Find Your Tribe – Your Health Depends on It

Life gets hard. Life is hard. Personal struggles build up and then there’s all of the negativity in the world at large. Stress and anxiety are common and ever present in our daily lives, especially with frequent use of social media. Stress strains our moods, relationships, and health. As much as we try our hardest to impress  to the cyber world how great our lives are, how much fun we’re having, and what great food we’re eating, the inside does not always match the outside.
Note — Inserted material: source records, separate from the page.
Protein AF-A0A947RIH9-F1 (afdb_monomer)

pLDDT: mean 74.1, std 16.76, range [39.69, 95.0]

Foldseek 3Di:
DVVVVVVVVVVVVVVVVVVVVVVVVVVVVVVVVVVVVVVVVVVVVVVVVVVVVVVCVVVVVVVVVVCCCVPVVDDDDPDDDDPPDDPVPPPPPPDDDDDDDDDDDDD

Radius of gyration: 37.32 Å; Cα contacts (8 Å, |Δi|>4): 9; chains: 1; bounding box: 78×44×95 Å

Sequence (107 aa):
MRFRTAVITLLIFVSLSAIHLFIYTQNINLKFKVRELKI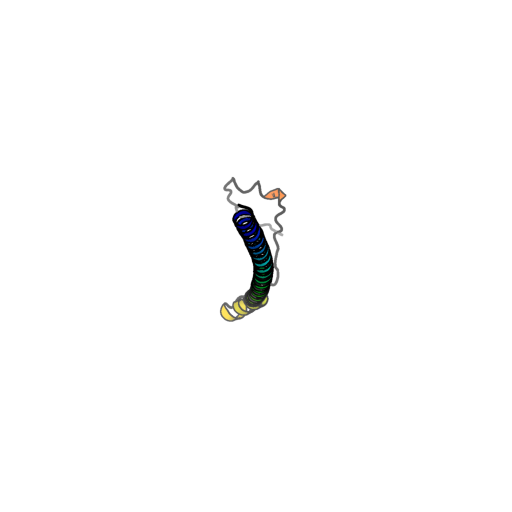QLEQIRSKNRQNGYIVAKKENLISIEQIAMRKLGMVYPEKINYIIVSQDQKQSFVGKGAQITSREPQN

Solvent-accessible surface area (backbone atoms only — not comparable to full-atom values): 6703 Å² total; per-residue (Å²): 113,70,66,63,52,52,53,52,54,50,52,51,55,53,52,52,51,53,52,53,51,51,54,52,50,50,53,52,52,51,53,52,51,54,51,50,51,51,52,53,51,51,53,52,53,51,51,50,52,53,50,50,49,54,48,52,64,68,65,27,62,70,59,49,50,55,46,39,34,71,76,67,68,49,76,84,72,94,71,85,84,80,83,81,76,60,80,88,61,75,79,73,76,88,75,70,94,72,87,84,76,91,77,88,80,87,135

Structure (mmCIF, N/CA/C/O backbone):
data_AF-A0A947RIH9-F1
#
_entry.id   AF-A0A947RIH9-F1
#
loop_
_atom_site.group_PDB
_atom_site.id
_atom_site.type_symbol
_atom_site.label_atom_id
_atom_site.label_alt_id
_atom_site.label_comp_id
_atom_site.label_asym_id
_atom_site.label_entity_id
_atom_site.label_seq_id
_atom_site.pdbx_PDB_ins_code
_atom_site.Cartn_x
_atom_site.Cartn_y
_atom_site.Cartn_z
_atom_site.occupancy
_atom_site.B_iso_or_equiv
_atom_site.auth_seq_id
_atom_site.auth_comp_id
_atom_site.auth_asym_id
_atom_site.auth_atom_id
_atom_site.pdbx_PDB_model_num
ATOM 1 N N . MET A 1 1 ? 34.014 2.894 -47.008 1.00 62.03 1 MET A N 1
ATOM 2 C CA . MET A 1 1 ? 33.035 3.768 -46.311 1.00 62.03 1 MET A CA 1
ATOM 3 C C . MET A 1 1 ? 31.741 3.050 -45.921 1.00 62.03 1 MET A C 1
ATOM 5 O O . MET A 1 1 ? 31.383 3.154 -44.760 1.00 62.03 1 MET A O 1
ATOM 9 N N . ARG A 1 2 ? 31.089 2.274 -46.806 1.00 77.31 2 ARG A N 1
ATOM 10 C CA . ARG A 1 2 ? 29.780 1.620 -46.546 1.00 77.31 2 ARG A CA 1
ATOM 11 C C . ARG A 1 2 ? 29.707 0.711 -45.302 1.00 77.31 2 ARG A C 1
ATOM 13 O O . ARG A 1 2 ? 28.693 0.702 -44.618 1.00 77.31 2 ARG A O 1
ATOM 20 N N . PHE A 1 3 ? 30.785 -0.008 -44.978 1.00 85.19 3 PHE A N 1
ATOM 21 C CA . PHE A 1 3 ? 30.835 -0.885 -43.799 1.00 85.19 3 PHE A CA 1
ATOM 22 C C . PHE A 1 3 ? 30.768 -0.110 -42.474 1.00 85.19 3 PHE A C 1
ATOM 24 O O . PHE A 1 3 ? 30.034 -0.486 -41.569 1.00 85.19 3 PHE A O 1
ATOM 31 N N . ARG A 1 4 ? 31.476 1.024 -42.380 1.00 87.75 4 ARG A N 1
ATOM 32 C CA . ARG A 1 4 ? 31.435 1.887 -41.189 1.00 87.75 4 ARG A CA 1
ATOM 33 C C . ARG A 1 4 ? 30.036 2.446 -40.957 1.00 87.75 4 ARG A C 1
ATOM 35 O O . ARG A 1 4 ? 29.574 2.464 -39.824 1.00 87.75 4 ARG A O 1
ATOM 42 N N . THR A 1 5 ? 29.353 2.851 -42.026 1.00 85.94 5 THR A N 1
ATOM 43 C CA . THR A 1 5 ? 27.972 3.329 -41.947 1.00 85.94 5 THR A CA 1
ATOM 44 C C . THR A 1 5 ? 27.030 2.229 -41.467 1.00 85.94 5 THR A C 1
ATOM 46 O O . THR A 1 5 ? 26.266 2.475 -40.544 1.00 85.94 5 THR A O 1
ATOM 49 N N . ALA A 1 6 ? 27.145 1.006 -41.997 1.00 90.12 6 ALA A N 1
ATOM 50 C CA . ALA A 1 6 ? 26.329 -0.130 -41.558 1.00 90.12 6 ALA A CA 1
ATOM 51 C C . ALA A 1 6 ? 26.517 -0.463 -40.065 1.00 90.12 6 ALA A C 1
ATOM 53 O O . ALA A 1 6 ? 25.540 -0.702 -39.358 1.00 90.12 6 ALA A O 1
ATOM 54 N N . VAL A 1 7 ? 27.757 -0.418 -39.565 1.00 92.94 7 VAL A N 1
ATOM 55 C CA . VAL A 1 7 ? 28.064 -0.648 -38.142 1.00 92.94 7 VAL A CA 1
ATOM 56 C C . VAL A 1 7 ? 27.470 0.449 -37.252 1.00 92.94 7 VAL A C 1
ATOM 58 O O . VAL A 1 7 ? 26.910 0.147 -36.201 1.00 92.94 7 VAL A O 1
ATOM 61 N N . ILE A 1 8 ? 27.536 1.715 -37.675 1.00 92.69 8 ILE A N 1
ATOM 62 C CA . ILE A 1 8 ? 26.932 2.833 -36.934 1.00 92.69 8 ILE A CA 1
ATOM 63 C C . ILE A 1 8 ? 25.406 2.691 -36.895 1.00 92.69 8 ILE A C 1
ATOM 65 O O . ILE A 1 8 ? 24.804 2.845 -35.836 1.00 92.69 8 ILE A O 1
ATOM 69 N N . THR A 1 9 ? 24.774 2.348 -38.019 1.00 91.88 9 THR A N 1
ATOM 70 C CA . THR A 1 9 ? 23.323 2.129 -38.074 1.00 91.88 9 THR A CA 1
ATOM 71 C C . THR A 1 9 ? 22.895 0.974 -37.169 1.00 91.88 9 THR A C 1
ATOM 73 O O . THR A 1 9 ? 21.912 1.104 -36.443 1.00 91.88 9 THR A O 1
ATOM 76 N N . LEU A 1 10 ? 23.659 -0.122 -37.139 1.00 93.25 10 LEU A N 1
ATOM 77 C CA . LEU A 1 10 ? 23.407 -1.243 -36.233 1.00 93.25 10 LEU A CA 1
ATOM 78 C C . LEU A 1 10 ? 23.471 -0.802 -34.762 1.00 93.25 10 LEU A C 1
ATOM 80 O O . LEU A 1 10 ? 22.578 -1.124 -33.981 1.00 93.25 10 LEU A O 1
ATOM 84 N N . LEU A 1 11 ? 24.488 -0.018 -34.396 1.00 94.50 11 LEU A N 1
ATOM 85 C CA . LEU A 1 11 ? 24.644 0.527 -33.045 1.00 94.50 11 LEU A CA 1
ATOM 86 C C . LEU A 1 11 ? 23.455 1.398 -32.623 1.00 94.50 11 LEU A C 1
ATOM 88 O O . LEU A 1 11 ? 23.016 1.314 -31.477 1.00 94.50 11 LEU A O 1
ATOM 92 N N . ILE A 1 12 ? 22.908 2.190 -33.548 1.00 94.19 12 ILE A N 1
ATOM 93 C CA . ILE A 1 12 ? 21.716 3.012 -33.302 1.00 94.19 12 ILE A CA 1
ATOM 94 C C . ILE A 1 12 ? 20.493 2.127 -33.030 1.00 94.19 12 ILE A C 1
ATOM 96 O O . ILE A 1 12 ? 19.746 2.387 -32.092 1.00 94.19 12 ILE A O 1
ATOM 100 N N . PHE A 1 13 ? 20.287 1.053 -33.794 1.00 95.00 13 PHE A N 1
ATOM 101 C CA . PHE A 1 13 ? 19.161 0.142 -33.551 1.00 95.00 13 PHE A CA 1
ATOM 102 C C . PHE A 1 13 ? 19.271 -0.600 -32.215 1.00 95.00 13 PHE A C 1
ATOM 104 O O . PHE A 1 13 ? 18.269 -0.777 -31.515 1.00 95.00 13 PHE A O 1
ATOM 111 N N . VAL A 1 14 ? 20.483 -1.004 -31.834 1.00 94.31 14 VAL A N 1
ATOM 112 C CA . VAL A 1 14 ? 20.732 -1.663 -30.546 1.00 94.31 14 VAL A CA 1
ATOM 113 C C . VAL A 1 14 ? 20.482 -0.701 -29.385 1.00 94.31 14 VAL A C 1
ATOM 115 O O . VAL A 1 14 ? 19.797 -1.069 -28.429 1.00 94.31 14 VAL A O 1
ATOM 118 N N . SER A 1 15 ? 20.967 0.541 -29.470 1.00 92.75 15 SER A N 1
ATOM 119 C CA . SER A 1 15 ? 20.743 1.536 -28.416 1.00 92.75 15 SER A CA 1
ATOM 120 C C . SER A 1 15 ? 19.266 1.910 -28.288 1.00 92.75 15 SER A C 1
ATOM 122 O O . SER A 1 15 ? 18.750 1.986 -27.173 1.00 92.75 15 SER A O 1
ATOM 124 N N . LEU A 1 16 ? 18.551 2.041 -29.409 1.00 94.75 16 LEU A N 1
ATOM 125 C CA . LEU A 1 16 ? 17.115 2.313 -29.412 1.00 94.75 16 LEU A CA 1
ATOM 126 C C . LEU A 1 16 ? 16.321 1.176 -28.753 1.00 94.75 16 LEU A C 1
ATOM 128 O O . LEU A 1 16 ? 15.424 1.425 -27.948 1.00 94.75 16 LEU A O 1
ATOM 132 N N . SER A 1 17 ? 16.701 -0.072 -29.034 1.00 92.56 17 SER A N 1
ATOM 133 C CA . SER A 1 17 ? 16.087 -1.256 -28.421 1.00 92.56 17 SER A CA 1
ATOM 134 C C . SER A 1 17 ? 16.342 -1.314 -26.911 1.00 92.56 17 SER A C 1
ATOM 136 O O . SER A 1 17 ? 15.425 -1.589 -26.135 1.00 92.56 17 SER A O 1
ATOM 138 N N . ALA A 1 18 ? 17.564 -0.992 -26.476 1.00 91.38 18 ALA A N 1
ATOM 139 C CA . ALA A 1 18 ? 17.920 -0.933 -25.060 1.00 91.38 18 ALA A CA 1
ATOM 140 C C . ALA A 1 18 ? 17.126 0.150 -24.308 1.00 91.38 18 ALA A C 1
ATOM 142 O O . ALA A 1 18 ? 16.594 -0.113 -23.228 1.00 91.38 18 ALA A O 1
ATOM 143 N N . ILE A 1 19 ? 16.981 1.343 -24.895 1.00 93.38 19 ILE A N 1
ATOM 144 C CA . ILE A 1 19 ? 16.179 2.439 -24.328 1.00 93.38 19 ILE A CA 1
ATOM 145 C C . ILE A 1 19 ? 14.711 2.024 -24.204 1.00 93.38 19 ILE A C 1
ATOM 147 O O . ILE A 1 19 ? 14.095 2.231 -23.156 1.00 93.38 19 ILE A O 1
ATOM 151 N N . HIS A 1 20 ? 14.155 1.403 -25.245 1.00 90.75 20 HIS A N 1
ATOM 152 C CA . HIS A 1 20 ? 12.770 0.947 -25.235 1.00 90.75 20 HIS A CA 1
ATOM 153 C C . HIS A 1 20 ? 12.518 -0.065 -24.105 1.00 90.75 20 HIS A C 1
ATOM 155 O O . HIS A 1 20 ? 11.553 0.064 -23.348 1.00 90.75 20 HIS A O 1
ATOM 161 N N . LEU A 1 21 ? 13.420 -1.037 -23.935 1.00 89.19 21 LEU A N 1
ATOM 162 C CA . LEU A 1 21 ? 13.330 -2.027 -22.862 1.00 89.19 21 LEU A CA 1
ATOM 163 C C . LEU A 1 21 ? 13.472 -1.392 -21.471 1.00 89.19 21 LEU A C 1
ATOM 165 O O . LEU A 1 21 ? 12.737 -1.757 -20.549 1.00 89.19 21 LEU A O 1
ATOM 169 N N . PHE A 1 22 ? 14.372 -0.420 -21.319 1.00 91.19 22 PHE A N 1
ATOM 170 C CA . PHE A 1 22 ? 14.559 0.306 -20.065 1.00 91.19 22 PHE A CA 1
ATOM 171 C C . PHE A 1 22 ? 13.287 1.058 -19.650 1.00 91.19 22 PHE A C 1
ATOM 173 O O . PHE A 1 22 ? 12.820 0.904 -18.520 1.00 91.19 22 PHE A O 1
ATOM 180 N N . ILE A 1 23 ? 12.671 1.805 -20.572 1.00 86.38 23 ILE A N 1
ATOM 181 C CA . ILE A 1 23 ? 11.420 2.539 -20.315 1.00 86.38 23 ILE A CA 1
ATOM 182 C C . ILE A 1 23 ? 10.286 1.572 -19.955 1.00 86.38 23 ILE A C 1
ATOM 184 O O . ILE A 1 23 ? 9.529 1.814 -19.011 1.00 86.38 23 ILE A O 1
ATOM 188 N N . TYR A 1 24 ? 10.170 0.458 -20.679 1.00 85.62 24 TYR A N 1
ATOM 189 C CA . TYR A 1 24 ? 9.141 -0.547 -20.421 1.00 85.62 24 TYR A CA 1
ATOM 190 C C . TYR A 1 24 ? 9.294 -1.180 -19.031 1.00 85.62 24 TYR A C 1
ATOM 192 O O . TYR A 1 24 ? 8.328 -1.281 -18.272 1.00 85.62 24 TYR A O 1
ATOM 200 N N . THR A 1 25 ? 10.528 -1.521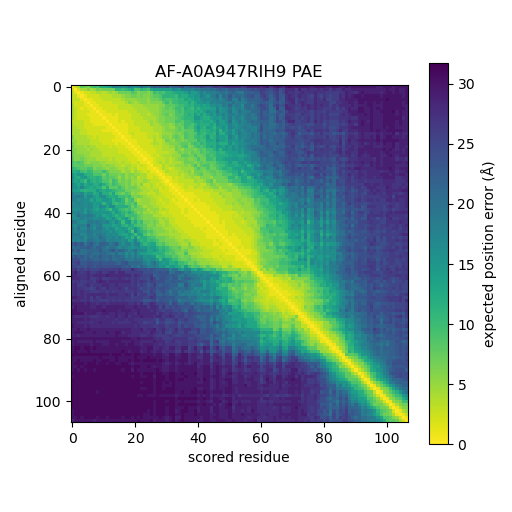 -18.659 1.00 84.50 25 THR A N 1
ATOM 201 C CA . THR A 1 25 ? 10.858 -2.097 -17.350 1.00 84.50 25 THR A CA 1
ATOM 202 C C . THR A 1 25 ? 10.555 -1.121 -16.216 1.00 84.50 25 THR A C 1
ATOM 204 O O . THR A 1 25 ? 9.928 -1.507 -15.229 1.00 84.50 25 THR A O 1
ATOM 207 N N . GLN A 1 26 ? 10.917 0.157 -16.369 1.00 83.12 26 GLN A N 1
ATOM 208 C CA . GLN A 1 26 ? 10.606 1.187 -15.376 1.00 83.12 26 GLN A CA 1
ATOM 209 C C . GLN A 1 26 ? 9.098 1.363 -15.195 1.00 83.12 26 GLN A C 1
ATOM 211 O O . GLN A 1 26 ? 8.620 1.406 -14.065 1.00 83.12 26 GLN A O 1
ATOM 216 N N . ASN A 1 27 ? 8.329 1.384 -16.286 1.00 80.44 27 ASN A N 1
ATOM 217 C CA . ASN A 1 27 ? 6.871 1.475 -16.221 1.00 80.44 27 ASN A CA 1
ATOM 218 C C . ASN A 1 27 ? 6.233 0.286 -15.491 1.00 80.44 27 ASN A C 1
ATOM 220 O O . ASN A 1 27 ? 5.298 0.472 -14.708 1.00 80.44 27 ASN A O 1
ATOM 224 N N . ILE A 1 28 ? 6.731 -0.931 -15.720 1.00 79.25 28 ILE A N 1
ATOM 225 C CA . ILE A 1 28 ? 6.263 -2.122 -15.004 1.00 79.25 28 ILE A CA 1
ATOM 226 C C . ILE A 1 28 ? 6.578 -2.002 -13.511 1.00 79.25 28 ILE A C 1
ATOM 228 O O . ILE A 1 28 ? 5.675 -2.145 -12.685 1.00 79.25 28 ILE A O 1
ATOM 232 N N . ASN A 1 29 ? 7.824 -1.675 -13.163 1.00 81.19 29 ASN A N 1
ATOM 233 C CA . ASN A 1 29 ? 8.238 -1.519 -11.769 1.00 81.19 29 ASN A CA 1
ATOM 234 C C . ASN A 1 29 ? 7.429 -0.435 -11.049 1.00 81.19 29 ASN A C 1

It is important to pause now and again and deeply reflect on what is and what isn’t bringing you joy and happiness. If something does not serve you, and for the purposes of this post – if someone does not serve you, then it is time to make some edits. It might sound slightly harsh to mention editing relationships, but we’ve all been in toxic relationships with romantic partners or ‘friends’ that cause more harm than good, in those cases, recognize the detriment and let those people drift away.

There are some communities of people in your life that benefit you and some that bring you down. We all go through different phases in our life – possibly partying when we’re young, settling down when we’re older, finding and dropping habits and routines. Scan your social scene and ask yourself if the way you’re spending your time is healthy and beneficial, and is there anything lacking or could you add more beneficial activities. You can go to the bar for happy hour on Friday night, and still go to the gym a couple of times a week. It’s not one or the other, it’s recognizing if some aspect of a healthy lifestyle could be added to your routine. Not just for your figure, but for an increase in endorphins, dopamine, and oxytocin –  senses of pleasure and bliss through releasing of hormones that occurs through physical activity. 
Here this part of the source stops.